Problem details. Your task is to repeat exactly the lines below between the line holding "ATOM 106 C CA" and the line holding "ATOM 124 N N", inclusive, and only those.

Material supplied.

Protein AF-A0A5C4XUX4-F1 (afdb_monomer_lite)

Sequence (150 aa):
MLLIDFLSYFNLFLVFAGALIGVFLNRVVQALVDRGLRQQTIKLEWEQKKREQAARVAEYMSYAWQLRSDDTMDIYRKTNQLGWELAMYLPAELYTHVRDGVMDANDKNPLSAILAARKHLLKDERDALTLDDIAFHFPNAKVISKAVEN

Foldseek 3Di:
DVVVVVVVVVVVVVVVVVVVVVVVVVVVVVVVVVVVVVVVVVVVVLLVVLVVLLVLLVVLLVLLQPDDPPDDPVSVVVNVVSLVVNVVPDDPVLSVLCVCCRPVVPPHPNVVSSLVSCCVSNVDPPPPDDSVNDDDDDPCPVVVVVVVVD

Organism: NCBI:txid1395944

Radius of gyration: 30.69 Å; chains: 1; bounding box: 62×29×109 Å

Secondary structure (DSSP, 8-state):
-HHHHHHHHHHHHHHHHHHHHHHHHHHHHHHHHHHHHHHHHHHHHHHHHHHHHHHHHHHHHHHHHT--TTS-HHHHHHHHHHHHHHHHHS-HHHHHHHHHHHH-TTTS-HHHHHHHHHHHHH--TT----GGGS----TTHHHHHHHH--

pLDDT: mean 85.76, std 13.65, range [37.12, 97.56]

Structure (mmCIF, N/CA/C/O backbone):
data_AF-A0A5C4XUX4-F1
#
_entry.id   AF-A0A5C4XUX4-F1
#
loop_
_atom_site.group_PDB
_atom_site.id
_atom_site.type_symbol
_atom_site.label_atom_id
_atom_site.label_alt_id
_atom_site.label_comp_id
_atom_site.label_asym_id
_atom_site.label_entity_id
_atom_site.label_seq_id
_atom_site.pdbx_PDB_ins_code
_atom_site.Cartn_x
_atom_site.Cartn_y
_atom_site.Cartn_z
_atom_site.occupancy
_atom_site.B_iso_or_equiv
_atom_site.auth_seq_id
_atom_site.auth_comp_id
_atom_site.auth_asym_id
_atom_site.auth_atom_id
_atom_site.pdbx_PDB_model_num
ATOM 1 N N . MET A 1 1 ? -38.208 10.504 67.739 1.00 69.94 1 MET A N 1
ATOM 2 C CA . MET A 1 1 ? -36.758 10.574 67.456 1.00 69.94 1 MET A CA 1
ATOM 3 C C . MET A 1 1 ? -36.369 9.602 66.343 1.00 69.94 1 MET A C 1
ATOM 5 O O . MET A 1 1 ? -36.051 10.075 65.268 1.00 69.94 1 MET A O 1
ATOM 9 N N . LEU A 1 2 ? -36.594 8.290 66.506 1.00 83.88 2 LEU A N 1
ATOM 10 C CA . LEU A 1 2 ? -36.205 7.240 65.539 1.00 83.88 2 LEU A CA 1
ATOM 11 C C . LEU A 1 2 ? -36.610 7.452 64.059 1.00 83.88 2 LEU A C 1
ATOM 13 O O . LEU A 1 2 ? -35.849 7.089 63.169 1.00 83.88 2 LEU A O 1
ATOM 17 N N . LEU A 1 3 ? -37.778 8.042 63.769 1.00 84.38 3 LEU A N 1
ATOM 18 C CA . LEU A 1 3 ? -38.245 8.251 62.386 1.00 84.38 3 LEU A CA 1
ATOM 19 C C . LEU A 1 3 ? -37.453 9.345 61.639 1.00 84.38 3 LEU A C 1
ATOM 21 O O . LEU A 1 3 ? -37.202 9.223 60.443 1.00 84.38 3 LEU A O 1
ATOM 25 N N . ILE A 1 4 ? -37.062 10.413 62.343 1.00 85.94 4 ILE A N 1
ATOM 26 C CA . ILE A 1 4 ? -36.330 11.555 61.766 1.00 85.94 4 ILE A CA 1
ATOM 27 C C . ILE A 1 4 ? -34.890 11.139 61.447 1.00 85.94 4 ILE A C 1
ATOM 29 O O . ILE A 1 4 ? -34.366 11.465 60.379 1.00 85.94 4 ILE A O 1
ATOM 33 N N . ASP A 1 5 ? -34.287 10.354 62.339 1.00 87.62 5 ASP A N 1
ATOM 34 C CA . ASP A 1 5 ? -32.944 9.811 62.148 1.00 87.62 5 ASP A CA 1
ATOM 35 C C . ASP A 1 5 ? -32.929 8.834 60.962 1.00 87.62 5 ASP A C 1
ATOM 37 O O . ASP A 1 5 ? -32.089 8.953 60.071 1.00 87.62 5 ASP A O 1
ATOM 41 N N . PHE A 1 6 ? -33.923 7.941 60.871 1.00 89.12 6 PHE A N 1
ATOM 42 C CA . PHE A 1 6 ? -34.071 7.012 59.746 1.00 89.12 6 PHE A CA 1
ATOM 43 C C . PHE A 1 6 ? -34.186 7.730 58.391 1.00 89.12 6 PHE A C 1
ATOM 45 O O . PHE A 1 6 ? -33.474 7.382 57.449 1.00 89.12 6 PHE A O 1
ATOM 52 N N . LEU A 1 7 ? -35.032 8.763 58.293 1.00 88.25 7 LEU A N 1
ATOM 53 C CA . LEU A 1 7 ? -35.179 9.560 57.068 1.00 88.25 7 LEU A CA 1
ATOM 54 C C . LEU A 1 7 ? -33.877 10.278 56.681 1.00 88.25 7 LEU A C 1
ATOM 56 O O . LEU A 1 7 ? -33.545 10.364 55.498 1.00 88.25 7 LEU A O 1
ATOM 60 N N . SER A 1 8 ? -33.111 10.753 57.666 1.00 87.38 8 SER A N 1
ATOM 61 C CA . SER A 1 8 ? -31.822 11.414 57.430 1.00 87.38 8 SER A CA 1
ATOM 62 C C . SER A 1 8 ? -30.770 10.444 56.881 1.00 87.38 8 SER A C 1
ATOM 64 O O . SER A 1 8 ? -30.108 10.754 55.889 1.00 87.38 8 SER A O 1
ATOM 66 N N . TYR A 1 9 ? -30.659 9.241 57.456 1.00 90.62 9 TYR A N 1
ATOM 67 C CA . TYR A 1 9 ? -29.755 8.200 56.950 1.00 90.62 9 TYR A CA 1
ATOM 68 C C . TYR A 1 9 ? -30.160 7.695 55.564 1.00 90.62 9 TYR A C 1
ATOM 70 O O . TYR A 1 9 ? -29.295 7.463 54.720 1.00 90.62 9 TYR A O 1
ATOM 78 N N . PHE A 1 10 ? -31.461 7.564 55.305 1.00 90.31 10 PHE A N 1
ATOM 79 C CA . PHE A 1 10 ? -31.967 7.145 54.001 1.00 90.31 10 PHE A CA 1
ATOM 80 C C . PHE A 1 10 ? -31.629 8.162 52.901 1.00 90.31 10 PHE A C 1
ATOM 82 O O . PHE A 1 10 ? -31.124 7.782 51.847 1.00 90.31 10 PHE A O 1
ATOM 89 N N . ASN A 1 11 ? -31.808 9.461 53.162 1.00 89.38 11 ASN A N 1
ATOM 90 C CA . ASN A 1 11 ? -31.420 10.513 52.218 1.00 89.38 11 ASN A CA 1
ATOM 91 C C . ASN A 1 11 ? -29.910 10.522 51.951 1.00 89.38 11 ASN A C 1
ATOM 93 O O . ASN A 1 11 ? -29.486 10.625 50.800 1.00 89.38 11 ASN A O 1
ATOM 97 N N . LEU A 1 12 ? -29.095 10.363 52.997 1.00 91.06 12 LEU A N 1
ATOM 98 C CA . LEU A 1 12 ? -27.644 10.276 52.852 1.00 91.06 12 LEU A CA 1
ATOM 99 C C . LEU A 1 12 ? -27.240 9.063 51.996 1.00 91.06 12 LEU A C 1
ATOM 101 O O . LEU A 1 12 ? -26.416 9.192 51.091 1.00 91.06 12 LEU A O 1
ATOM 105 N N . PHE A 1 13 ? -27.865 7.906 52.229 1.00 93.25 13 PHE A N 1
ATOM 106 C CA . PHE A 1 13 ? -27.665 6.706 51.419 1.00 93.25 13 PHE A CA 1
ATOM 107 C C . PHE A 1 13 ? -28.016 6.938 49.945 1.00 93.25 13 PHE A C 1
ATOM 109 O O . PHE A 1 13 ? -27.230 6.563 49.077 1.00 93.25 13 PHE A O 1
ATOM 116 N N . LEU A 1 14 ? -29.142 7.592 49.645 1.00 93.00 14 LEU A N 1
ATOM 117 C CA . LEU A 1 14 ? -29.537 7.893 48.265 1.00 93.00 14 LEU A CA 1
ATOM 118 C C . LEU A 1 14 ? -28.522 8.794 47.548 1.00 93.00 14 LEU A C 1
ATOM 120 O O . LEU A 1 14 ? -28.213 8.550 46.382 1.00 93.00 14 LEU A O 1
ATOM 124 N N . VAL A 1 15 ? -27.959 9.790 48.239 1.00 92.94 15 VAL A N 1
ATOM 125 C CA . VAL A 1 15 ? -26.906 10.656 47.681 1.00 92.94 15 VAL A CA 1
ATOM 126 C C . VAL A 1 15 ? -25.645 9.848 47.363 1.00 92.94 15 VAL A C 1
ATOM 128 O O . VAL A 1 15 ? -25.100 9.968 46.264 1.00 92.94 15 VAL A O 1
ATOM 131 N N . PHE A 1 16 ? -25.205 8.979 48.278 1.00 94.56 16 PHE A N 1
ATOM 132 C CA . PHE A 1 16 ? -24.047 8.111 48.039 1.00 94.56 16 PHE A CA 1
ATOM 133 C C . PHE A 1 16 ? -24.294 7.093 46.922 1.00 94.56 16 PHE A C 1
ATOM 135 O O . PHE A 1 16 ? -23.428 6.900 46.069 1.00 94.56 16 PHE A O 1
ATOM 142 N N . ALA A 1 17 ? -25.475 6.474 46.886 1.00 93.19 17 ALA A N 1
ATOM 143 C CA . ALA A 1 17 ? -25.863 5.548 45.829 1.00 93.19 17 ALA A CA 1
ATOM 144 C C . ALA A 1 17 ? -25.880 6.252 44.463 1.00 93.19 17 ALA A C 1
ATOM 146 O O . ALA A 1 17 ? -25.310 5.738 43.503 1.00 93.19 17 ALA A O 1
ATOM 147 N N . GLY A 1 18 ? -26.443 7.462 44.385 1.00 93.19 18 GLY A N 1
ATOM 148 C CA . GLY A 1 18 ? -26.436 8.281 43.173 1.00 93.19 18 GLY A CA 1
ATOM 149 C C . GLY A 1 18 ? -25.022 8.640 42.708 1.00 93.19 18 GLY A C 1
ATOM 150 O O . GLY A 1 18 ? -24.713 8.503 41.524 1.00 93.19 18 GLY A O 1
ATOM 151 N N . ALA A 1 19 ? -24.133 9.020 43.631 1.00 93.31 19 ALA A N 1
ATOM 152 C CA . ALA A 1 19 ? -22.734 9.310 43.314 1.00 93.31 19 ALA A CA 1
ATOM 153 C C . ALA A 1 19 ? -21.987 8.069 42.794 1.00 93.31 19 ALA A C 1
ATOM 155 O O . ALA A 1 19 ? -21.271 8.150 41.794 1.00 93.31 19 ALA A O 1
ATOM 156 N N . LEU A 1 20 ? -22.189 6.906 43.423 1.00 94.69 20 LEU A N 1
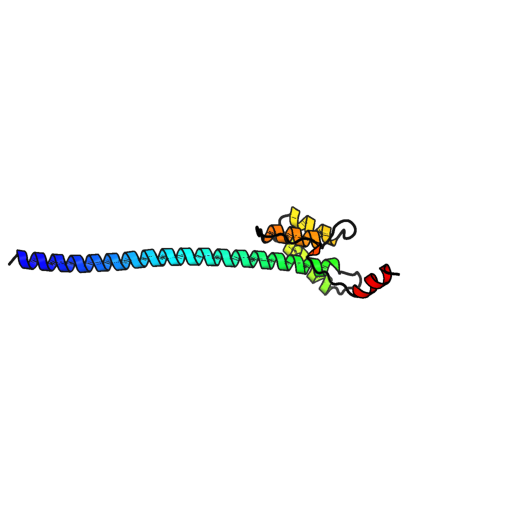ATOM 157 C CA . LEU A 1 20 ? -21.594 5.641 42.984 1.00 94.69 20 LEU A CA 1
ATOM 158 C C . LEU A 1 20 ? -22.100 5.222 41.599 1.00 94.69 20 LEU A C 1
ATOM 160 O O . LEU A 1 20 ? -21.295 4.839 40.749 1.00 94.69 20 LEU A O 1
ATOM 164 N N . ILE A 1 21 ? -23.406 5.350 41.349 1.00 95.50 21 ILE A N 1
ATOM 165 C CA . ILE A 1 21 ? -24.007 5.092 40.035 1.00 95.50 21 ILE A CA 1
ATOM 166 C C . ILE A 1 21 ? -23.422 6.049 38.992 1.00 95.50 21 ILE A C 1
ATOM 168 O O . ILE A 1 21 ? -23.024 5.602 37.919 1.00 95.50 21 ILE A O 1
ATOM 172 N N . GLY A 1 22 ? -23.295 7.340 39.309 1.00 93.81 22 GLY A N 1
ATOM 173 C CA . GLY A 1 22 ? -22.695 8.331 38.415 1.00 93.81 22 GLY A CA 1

Completed exercise.
ATOM 106 C CA . PHE A 1 13 ? -27.665 6.706 51.419 1.00 93.25 13 PHE A CA 1
ATOM 107 C C . PHE A 1 13 ? -28.016 6.938 49.945 1.00 93.25 13 PHE A C 1
ATOM 109 O O . PHE A 1 13 ? -27.230 6.563 49.077 1.00 93.25 13 PHE A O 1
ATOM 116 N N . LEU A 1 14 ? -29.142 7.592 49.645 1.00 93.00 14 LEU A N 1
ATOM 117 C CA . LEU A 1 14 ? -29.537 7.893 48.265 1.00 93.00 14 LEU A CA 1
ATOM 118 C C . LEU A 1 14 ? -28.522 8.794 47.548 1.00 93.00 14 LEU A C 1
ATOM 120 O O . LEU A 1 14 ? -28.213 8.550 46.382 1.00 93.00 14 LEU A O 1
ATOM 124 N N . VAL A 1 15 ? -27.959 9.790 48.239 1.00 92.94 15 VAL A N 1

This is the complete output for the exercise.